Our team is moving so fast with two-week sprints that we are accumulating massive technical debt. We keep pushing refactoring to the next sprint, but it never actually happens. What strategies are you using to ensure code quality doesn't tank while still meeting aggressive delivery deadlines in a CI/CD environment?
3 answers
We adopted the "20% Rule" where one-fifth of every sprint's capacity is strictly reserved for non-functional requirements and refactoring. It was hard to convince stakeholders initially, but we showed them a data-driven report on how unresolved bugs were slowing down our velocity. We also integrated SonarQube into our pipeline to fail builds if the "Cognitive Complexity" or "Technical Debt Ratio" exceeds a certain threshold. This forces the conversation to happen during the PR phase rather than months later when the code is a complete mess.
Are you find that the 20% allocation is actually respected by your Product Owners when high-priority features come in?
We use a "Scout Rule" approach: always leave the code cleaner than you found it. Every feature ticket must include at least one small refactoring task.
I agree with Sarah. The Scout Rule is great for small cleanup, but for larger architectural debt, we still find that dedicated "Maintenance Sprints" every quarter are the only way to tackle the big stuff effectively.

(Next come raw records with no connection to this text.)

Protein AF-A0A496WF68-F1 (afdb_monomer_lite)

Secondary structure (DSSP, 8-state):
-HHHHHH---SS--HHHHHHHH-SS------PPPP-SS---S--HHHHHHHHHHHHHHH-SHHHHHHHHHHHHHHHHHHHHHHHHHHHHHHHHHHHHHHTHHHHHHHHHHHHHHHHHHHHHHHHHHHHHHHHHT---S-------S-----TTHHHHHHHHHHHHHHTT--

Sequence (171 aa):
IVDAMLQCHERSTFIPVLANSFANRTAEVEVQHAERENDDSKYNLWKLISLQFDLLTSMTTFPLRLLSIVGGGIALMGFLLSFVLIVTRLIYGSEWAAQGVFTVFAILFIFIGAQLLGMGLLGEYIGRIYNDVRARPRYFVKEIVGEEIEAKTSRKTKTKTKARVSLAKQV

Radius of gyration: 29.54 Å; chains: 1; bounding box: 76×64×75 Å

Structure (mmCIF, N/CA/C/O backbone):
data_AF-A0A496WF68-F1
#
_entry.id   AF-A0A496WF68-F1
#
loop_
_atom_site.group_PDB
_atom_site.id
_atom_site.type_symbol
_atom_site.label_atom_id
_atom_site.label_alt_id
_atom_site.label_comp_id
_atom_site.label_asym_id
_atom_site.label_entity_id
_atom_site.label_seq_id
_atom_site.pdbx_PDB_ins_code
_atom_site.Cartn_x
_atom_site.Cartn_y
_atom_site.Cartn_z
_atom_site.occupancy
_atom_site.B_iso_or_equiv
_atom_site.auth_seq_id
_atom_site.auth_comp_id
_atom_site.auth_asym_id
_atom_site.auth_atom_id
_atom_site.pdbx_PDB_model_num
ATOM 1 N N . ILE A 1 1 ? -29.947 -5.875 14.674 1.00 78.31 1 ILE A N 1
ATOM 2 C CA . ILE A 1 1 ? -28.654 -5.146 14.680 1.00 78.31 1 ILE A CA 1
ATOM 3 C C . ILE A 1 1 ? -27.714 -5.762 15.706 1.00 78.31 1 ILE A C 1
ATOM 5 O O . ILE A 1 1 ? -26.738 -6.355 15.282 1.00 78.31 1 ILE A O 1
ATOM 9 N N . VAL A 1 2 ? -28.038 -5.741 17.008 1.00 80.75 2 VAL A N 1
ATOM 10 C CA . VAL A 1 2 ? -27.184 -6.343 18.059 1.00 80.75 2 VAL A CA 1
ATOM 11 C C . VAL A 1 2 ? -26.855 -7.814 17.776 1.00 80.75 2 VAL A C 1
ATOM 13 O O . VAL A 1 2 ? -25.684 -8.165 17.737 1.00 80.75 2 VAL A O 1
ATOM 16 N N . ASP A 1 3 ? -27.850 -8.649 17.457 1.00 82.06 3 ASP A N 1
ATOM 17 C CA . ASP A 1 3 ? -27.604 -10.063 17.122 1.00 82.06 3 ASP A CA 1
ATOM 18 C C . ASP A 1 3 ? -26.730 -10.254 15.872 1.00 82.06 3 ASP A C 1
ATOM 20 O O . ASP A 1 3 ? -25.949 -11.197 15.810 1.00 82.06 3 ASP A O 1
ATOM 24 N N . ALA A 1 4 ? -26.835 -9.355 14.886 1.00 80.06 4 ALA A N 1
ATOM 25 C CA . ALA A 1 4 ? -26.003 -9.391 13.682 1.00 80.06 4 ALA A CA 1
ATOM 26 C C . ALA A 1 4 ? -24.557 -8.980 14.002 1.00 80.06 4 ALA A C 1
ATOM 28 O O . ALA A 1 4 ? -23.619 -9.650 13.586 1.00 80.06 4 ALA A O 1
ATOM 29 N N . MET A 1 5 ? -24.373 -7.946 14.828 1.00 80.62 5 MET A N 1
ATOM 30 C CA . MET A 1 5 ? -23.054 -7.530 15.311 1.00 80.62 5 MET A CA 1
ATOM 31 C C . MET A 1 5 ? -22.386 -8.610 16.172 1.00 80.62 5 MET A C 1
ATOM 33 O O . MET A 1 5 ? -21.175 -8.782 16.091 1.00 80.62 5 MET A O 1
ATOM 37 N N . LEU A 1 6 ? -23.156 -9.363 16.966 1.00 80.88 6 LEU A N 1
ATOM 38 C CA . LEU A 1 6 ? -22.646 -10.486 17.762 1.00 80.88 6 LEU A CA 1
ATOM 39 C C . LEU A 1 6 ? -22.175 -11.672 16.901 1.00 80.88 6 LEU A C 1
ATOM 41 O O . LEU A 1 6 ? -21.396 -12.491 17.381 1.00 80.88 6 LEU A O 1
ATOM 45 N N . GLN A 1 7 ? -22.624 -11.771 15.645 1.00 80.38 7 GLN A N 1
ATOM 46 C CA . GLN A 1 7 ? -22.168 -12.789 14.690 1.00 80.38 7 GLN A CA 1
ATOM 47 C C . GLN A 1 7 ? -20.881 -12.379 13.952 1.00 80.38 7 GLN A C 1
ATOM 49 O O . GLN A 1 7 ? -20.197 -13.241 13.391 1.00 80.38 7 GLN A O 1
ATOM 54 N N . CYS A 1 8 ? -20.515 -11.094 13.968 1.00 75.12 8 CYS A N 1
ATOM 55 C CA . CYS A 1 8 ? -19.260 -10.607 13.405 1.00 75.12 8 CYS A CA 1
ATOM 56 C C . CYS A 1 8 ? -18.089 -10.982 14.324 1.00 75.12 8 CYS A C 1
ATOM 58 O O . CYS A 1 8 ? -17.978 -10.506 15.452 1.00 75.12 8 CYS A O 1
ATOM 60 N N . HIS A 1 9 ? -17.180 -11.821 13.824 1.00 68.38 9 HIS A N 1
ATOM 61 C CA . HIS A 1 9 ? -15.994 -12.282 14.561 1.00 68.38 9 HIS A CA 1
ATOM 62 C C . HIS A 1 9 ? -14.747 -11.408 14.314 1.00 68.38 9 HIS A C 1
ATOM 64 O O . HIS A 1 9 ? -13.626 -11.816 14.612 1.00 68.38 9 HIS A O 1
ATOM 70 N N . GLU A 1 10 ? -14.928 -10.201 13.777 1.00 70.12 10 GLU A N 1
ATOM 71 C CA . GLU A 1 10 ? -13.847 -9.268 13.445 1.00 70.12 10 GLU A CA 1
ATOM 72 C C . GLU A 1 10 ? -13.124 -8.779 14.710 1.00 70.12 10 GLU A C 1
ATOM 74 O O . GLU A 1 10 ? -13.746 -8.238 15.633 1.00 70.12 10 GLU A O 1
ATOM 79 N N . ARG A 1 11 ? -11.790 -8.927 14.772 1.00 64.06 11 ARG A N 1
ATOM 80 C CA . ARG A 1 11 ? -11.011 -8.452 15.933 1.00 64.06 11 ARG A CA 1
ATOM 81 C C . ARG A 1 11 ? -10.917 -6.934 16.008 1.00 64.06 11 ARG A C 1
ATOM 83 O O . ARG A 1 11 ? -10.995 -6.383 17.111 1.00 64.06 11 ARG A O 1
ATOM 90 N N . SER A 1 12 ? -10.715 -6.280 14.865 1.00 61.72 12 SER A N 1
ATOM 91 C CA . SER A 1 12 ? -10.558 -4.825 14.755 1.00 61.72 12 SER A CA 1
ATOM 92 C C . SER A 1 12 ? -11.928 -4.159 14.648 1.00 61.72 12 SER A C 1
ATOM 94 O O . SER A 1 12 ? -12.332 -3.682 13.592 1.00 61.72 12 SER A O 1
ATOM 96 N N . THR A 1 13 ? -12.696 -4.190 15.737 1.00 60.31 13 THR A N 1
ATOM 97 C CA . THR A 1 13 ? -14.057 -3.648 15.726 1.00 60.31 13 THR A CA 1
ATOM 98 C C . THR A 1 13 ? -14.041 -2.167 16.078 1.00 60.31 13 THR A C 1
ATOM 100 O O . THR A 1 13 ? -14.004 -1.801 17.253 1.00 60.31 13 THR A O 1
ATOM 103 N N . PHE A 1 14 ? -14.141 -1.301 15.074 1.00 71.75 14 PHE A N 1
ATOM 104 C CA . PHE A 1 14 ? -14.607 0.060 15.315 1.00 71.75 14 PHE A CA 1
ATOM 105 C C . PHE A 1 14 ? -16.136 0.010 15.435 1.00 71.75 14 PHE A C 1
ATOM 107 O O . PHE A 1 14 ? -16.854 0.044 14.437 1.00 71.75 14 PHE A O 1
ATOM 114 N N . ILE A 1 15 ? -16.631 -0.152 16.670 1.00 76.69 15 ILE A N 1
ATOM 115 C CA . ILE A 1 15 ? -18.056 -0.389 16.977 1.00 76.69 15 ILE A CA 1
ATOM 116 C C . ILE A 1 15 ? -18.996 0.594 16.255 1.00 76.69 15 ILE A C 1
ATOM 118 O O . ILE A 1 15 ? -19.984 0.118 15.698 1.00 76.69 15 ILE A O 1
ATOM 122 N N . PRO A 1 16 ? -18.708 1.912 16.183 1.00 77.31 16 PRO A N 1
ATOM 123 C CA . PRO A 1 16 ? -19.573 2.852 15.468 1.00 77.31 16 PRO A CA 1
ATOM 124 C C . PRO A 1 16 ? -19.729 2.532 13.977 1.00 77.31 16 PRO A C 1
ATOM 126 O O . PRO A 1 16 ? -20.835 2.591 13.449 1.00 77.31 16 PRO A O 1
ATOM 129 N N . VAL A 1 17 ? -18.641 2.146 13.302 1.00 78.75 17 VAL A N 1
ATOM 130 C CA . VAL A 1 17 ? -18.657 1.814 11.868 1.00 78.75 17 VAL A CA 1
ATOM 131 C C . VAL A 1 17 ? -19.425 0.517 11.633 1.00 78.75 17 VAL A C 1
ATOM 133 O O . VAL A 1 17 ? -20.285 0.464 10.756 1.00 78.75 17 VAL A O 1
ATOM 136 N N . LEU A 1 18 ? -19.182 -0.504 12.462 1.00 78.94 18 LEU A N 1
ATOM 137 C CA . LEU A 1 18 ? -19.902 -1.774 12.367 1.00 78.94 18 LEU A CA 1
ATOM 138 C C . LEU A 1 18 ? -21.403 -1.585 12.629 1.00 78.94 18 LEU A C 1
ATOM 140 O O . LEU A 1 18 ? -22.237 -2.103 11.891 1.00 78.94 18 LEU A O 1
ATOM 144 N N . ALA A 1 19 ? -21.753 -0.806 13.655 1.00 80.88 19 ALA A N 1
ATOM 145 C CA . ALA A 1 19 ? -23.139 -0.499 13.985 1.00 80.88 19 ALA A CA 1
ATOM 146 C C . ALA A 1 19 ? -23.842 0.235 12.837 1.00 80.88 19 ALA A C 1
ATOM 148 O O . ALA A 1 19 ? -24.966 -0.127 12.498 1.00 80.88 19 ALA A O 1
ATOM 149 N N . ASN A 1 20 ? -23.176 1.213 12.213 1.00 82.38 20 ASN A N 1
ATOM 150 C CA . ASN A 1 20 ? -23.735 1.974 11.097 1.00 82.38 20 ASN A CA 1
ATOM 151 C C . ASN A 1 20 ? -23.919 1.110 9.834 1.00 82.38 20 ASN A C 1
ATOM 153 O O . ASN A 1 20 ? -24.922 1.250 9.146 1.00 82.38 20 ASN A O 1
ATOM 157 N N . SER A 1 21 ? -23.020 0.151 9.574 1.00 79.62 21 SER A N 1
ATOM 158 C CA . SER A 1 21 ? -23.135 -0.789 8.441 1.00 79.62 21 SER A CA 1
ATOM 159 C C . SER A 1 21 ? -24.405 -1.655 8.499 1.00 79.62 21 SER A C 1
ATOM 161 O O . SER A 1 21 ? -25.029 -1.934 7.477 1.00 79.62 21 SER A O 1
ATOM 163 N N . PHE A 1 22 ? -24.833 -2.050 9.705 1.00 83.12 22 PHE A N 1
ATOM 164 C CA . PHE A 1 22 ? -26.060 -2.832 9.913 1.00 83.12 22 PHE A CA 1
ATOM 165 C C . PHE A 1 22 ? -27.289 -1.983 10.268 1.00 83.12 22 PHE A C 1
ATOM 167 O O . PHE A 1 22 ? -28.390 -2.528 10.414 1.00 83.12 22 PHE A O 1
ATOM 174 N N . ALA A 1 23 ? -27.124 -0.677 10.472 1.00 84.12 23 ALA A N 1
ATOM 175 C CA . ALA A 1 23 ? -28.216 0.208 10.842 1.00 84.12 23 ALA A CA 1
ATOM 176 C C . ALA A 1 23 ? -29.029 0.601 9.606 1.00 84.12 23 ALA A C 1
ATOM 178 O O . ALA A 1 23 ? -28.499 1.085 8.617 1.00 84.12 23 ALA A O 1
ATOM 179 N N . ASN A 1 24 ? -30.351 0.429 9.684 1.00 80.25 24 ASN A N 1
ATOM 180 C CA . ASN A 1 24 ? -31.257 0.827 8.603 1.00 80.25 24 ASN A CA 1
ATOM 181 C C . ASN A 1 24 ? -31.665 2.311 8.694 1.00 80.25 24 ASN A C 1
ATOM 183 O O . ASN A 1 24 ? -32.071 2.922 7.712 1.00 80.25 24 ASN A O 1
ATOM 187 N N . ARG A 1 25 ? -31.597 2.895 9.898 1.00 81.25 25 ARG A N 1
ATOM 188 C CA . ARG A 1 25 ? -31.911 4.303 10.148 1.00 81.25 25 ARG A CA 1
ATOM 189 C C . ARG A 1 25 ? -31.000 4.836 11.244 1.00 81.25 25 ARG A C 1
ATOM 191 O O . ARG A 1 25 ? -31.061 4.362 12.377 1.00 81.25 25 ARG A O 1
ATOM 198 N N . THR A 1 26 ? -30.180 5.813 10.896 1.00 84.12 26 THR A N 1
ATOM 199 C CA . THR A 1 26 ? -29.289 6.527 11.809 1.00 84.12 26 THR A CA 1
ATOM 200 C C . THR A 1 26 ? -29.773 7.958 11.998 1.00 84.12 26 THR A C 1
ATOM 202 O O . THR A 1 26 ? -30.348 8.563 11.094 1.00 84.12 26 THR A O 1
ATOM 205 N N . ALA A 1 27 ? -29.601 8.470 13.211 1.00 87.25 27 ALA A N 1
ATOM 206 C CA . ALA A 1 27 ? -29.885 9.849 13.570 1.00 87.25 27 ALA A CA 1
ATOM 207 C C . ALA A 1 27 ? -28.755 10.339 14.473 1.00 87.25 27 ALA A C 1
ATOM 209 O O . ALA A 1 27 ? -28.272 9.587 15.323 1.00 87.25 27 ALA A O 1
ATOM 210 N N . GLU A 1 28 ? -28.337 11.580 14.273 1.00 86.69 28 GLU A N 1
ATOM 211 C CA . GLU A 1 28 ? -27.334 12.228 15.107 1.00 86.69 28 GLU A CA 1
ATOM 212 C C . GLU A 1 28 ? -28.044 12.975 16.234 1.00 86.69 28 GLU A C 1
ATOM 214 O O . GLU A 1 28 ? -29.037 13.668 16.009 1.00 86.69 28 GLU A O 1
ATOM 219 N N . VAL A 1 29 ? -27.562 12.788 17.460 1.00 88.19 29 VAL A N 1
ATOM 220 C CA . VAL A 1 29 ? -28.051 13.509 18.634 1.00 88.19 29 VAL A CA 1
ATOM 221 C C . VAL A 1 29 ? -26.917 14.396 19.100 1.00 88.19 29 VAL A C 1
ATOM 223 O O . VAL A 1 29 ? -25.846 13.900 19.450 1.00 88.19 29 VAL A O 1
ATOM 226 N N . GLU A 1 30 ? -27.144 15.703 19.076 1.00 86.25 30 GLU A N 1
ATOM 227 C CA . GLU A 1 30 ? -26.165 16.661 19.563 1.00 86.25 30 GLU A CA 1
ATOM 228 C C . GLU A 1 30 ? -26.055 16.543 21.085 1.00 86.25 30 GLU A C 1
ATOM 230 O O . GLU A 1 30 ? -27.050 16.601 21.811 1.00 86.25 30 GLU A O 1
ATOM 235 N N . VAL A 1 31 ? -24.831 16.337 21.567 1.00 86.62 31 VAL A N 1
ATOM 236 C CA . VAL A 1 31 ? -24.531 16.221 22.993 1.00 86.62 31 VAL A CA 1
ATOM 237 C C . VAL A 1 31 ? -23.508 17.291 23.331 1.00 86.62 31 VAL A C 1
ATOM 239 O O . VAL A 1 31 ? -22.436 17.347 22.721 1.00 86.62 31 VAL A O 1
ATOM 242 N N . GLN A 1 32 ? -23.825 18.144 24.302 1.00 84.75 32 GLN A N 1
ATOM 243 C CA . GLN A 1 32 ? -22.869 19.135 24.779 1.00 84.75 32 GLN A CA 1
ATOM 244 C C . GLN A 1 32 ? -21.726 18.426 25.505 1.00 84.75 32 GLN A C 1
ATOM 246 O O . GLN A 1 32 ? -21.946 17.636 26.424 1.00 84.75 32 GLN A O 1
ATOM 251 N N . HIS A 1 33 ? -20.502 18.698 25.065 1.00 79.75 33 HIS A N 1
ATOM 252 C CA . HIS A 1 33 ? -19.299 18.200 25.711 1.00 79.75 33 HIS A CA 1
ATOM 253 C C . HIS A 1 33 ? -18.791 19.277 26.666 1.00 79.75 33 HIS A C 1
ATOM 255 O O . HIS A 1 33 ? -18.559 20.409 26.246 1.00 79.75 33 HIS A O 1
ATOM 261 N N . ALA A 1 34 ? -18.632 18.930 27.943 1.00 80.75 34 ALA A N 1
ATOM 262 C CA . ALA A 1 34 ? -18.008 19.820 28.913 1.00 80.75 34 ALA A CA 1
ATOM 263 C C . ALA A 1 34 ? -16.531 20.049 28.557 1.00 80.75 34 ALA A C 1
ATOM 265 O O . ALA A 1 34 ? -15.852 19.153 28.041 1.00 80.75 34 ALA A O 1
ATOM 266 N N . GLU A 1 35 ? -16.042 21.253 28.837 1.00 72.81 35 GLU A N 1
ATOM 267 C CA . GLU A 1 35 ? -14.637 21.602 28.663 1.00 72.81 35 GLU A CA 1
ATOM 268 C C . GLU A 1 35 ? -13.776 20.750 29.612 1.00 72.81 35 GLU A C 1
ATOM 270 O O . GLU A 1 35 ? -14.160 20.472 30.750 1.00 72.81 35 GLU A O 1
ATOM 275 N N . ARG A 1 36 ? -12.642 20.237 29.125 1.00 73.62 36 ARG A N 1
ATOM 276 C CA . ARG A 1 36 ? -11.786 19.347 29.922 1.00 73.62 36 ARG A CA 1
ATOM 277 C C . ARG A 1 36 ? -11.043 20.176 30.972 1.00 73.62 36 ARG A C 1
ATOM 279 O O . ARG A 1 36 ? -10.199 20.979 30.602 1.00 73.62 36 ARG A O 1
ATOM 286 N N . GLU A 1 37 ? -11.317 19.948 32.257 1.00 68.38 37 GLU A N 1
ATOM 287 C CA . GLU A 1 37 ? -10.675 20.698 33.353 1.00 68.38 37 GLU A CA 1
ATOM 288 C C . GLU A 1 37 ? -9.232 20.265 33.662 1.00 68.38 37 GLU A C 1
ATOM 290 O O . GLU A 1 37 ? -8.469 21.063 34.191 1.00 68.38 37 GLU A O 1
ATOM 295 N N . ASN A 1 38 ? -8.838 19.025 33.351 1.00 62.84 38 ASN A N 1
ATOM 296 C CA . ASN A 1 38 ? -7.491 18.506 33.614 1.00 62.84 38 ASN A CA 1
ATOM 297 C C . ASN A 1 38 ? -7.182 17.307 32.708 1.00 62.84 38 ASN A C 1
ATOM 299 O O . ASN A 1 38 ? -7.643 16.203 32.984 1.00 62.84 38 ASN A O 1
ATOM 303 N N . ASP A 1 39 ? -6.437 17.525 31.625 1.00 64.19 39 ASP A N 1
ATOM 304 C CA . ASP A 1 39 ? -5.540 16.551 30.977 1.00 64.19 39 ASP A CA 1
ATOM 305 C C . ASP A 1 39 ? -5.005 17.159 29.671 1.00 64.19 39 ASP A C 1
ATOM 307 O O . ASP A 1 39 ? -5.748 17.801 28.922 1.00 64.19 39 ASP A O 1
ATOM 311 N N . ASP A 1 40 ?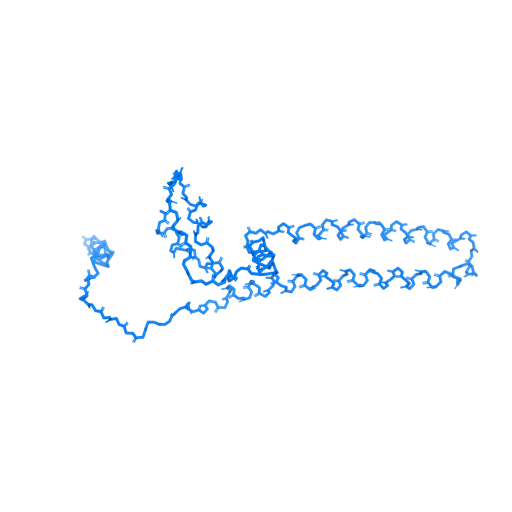 -3.745 16.882 29.342 1.00 68.31 40 ASP A N 1
ATOM 312 C CA . ASP A 1 40 ? -3.243 17.111 27.989 1.00 68.31 40 ASP A CA 1
ATOM 313 C C . ASP A 1 40 ? -3.926 16.155 27.000 1.00 68.31 40 ASP A C 1
ATOM 315 O O . ASP A 1 40 ? -4.259 15.002 27.304 1.00 68.31 40 ASP A O 1
ATOM 319 N N . SER A 1 41 ? -4.126 16.621 25.766 1.00 66.88 41 SER A N 1
ATOM 320 C CA . SER A 1 41 ? -4.693 15.794 24.702 1.00 66.88 41 SER A CA 1
ATOM 321 C C . SER A 1 41 ? -3.875 14.510 24.517 1.00 66.88 41 SER A C 1
ATOM 323 O O . SER A 1 41 ? -2.739 14.532 24.046 1.00 66.88 41 SER A O 1
ATOM 325 N N . LYS A 1 42 ? -4.487 13.348 24.787 1.00 67.56 42 LYS A N 1
ATOM 326 C CA . LYS A 1 42 ? -3.890 12.029 24.485 1.00 67.56 42 LYS A CA 1
ATOM 327 C C . LYS A 1 42 ? -3.793 11.737 22.978 1.00 67.56 42 LYS A C 1
ATOM 329 O O . LYS A 1 42 ? -3.311 10.668 22.585 1.00 67.56 42 LYS A O 1
ATOM 334 N N . TYR A 1 43 ? -4.258 12.663 22.136 1.00 66.25 43 TYR A N 1
ATOM 335 C CA . TYR A 1 43 ? -4.214 12.579 20.682 1.00 66.25 43 TYR A CA 1
ATOM 336 C C . TYR A 1 43 ? -2.986 13.312 20.145 1.00 66.25 43 TYR A C 1
ATOM 338 O O . TYR A 1 43 ? -3.001 14.518 19.922 1.00 66.25 43 TYR A O 1
ATOM 346 N N . ASN A 1 44 ? -1.919 12.552 19.908 1.00 79.50 44 ASN A N 1
ATOM 347 C CA . ASN A 1 44 ? -0.763 13.026 19.157 1.00 79.50 44 ASN A CA 1
ATOM 348 C C . ASN A 1 44 ? -1.045 12.879 17.648 1.00 79.50 44 ASN A C 1
ATOM 350 O O . ASN A 1 44 ? -1.613 11.861 17.243 1.00 79.50 44 ASN A O 1
ATOM 354 N N . LEU A 1 45 ? -0.647 13.847 16.813 1.00 79.75 45 LEU A N 1
ATOM 355 C CA . LEU A 1 45 ? -0.923 13.855 15.362 1.00 79.75 45 LEU A CA 1
ATOM 356 C C . LEU A 1 45 ? -0.498 12.545 14.676 1.00 79.75 45 LEU A C 1
ATOM 358 O O . LEU A 1 45 ? -1.242 11.981 13.876 1.00 79.75 45 LEU A O 1
ATOM 362 N N . TRP A 1 46 ? 0.650 11.992 15.068 1.00 80.25 46 TRP A N 1
ATOM 363 C CA . TRP A 1 46 ? 1.143 10.699 14.577 1.00 80.25 46 TRP A CA 1
ATOM 364 C C . TRP A 1 46 ? 0.215 9.526 14.905 1.00 80.25 46 TRP A C 1
ATOM 366 O O . TRP A 1 46 ? 0.036 8.617 14.096 1.00 80.25 46 TRP A O 1
ATOM 376 N N . LYS A 1 47 ? -0.418 9.563 16.079 1.00 77.06 47 LYS A N 1
ATOM 377 C CA . LYS A 1 47 ? -1.352 8.531 16.533 1.00 77.06 47 LYS A CA 1
ATOM 378 C C . LYS A 1 47 ? -2.676 8.602 15.770 1.00 77.06 47 LYS A C 1
ATOM 380 O O . LYS A 1 47 ? -3.246 7.559 15.475 1.00 77.06 47 LYS A O 1
ATOM 385 N N . LEU A 1 48 ? -3.125 9.806 15.407 1.00 80.06 48 LEU A N 1
ATOM 386 C CA . LEU A 1 48 ? -4.287 10.009 14.531 1.00 80.06 48 LEU A CA 1
ATOM 387 C C . LEU A 1 48 ? -4.034 9.471 13.117 1.00 80.06 48 LEU A C 1
ATOM 389 O O . LEU A 1 48 ? -4.882 8.770 12.572 1.00 80.06 48 LEU A O 1
ATOM 393 N N . ILE A 1 49 ? -2.859 9.748 12.544 1.00 78.44 49 ILE A N 1
ATOM 394 C CA . ILE A 1 49 ? -2.490 9.252 11.209 1.00 78.44 49 ILE A CA 1
ATOM 395 C C . ILE A 1 49 ? -2.417 7.721 11.208 1.00 78.44 49 ILE A C 1
ATOM 397 O O . ILE A 1 49 ? -3.032 7.081 10.358 1.00 78.44 49 ILE A O 1
ATOM 401 N N . SER A 1 50 ? -1.735 7.127 12.194 1.00 76.94 50 SER A N 1
ATOM 402 C CA . SER A 1 50 ? -1.692 5.668 12.363 1.00 76.94 50 SER A CA 1
ATOM 403 C C . SER A 1 50 ? -3.095 5.072 12.489 1.00 76.94 50 SER A C 1
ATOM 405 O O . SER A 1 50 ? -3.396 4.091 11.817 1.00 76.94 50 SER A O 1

To answer your question, Michael, it was a battle. We had to implement "Debt Tickets" in Jira that carry the same weight as features. If the PO wants to skip the debt, they have to formally sign off on the risk. This accountability shifted the culture from "ship at all costs" to "sustainable delivery." We also started doing "Refactor Fridays" once a month which helped clear the smaller, annoying paper cuts.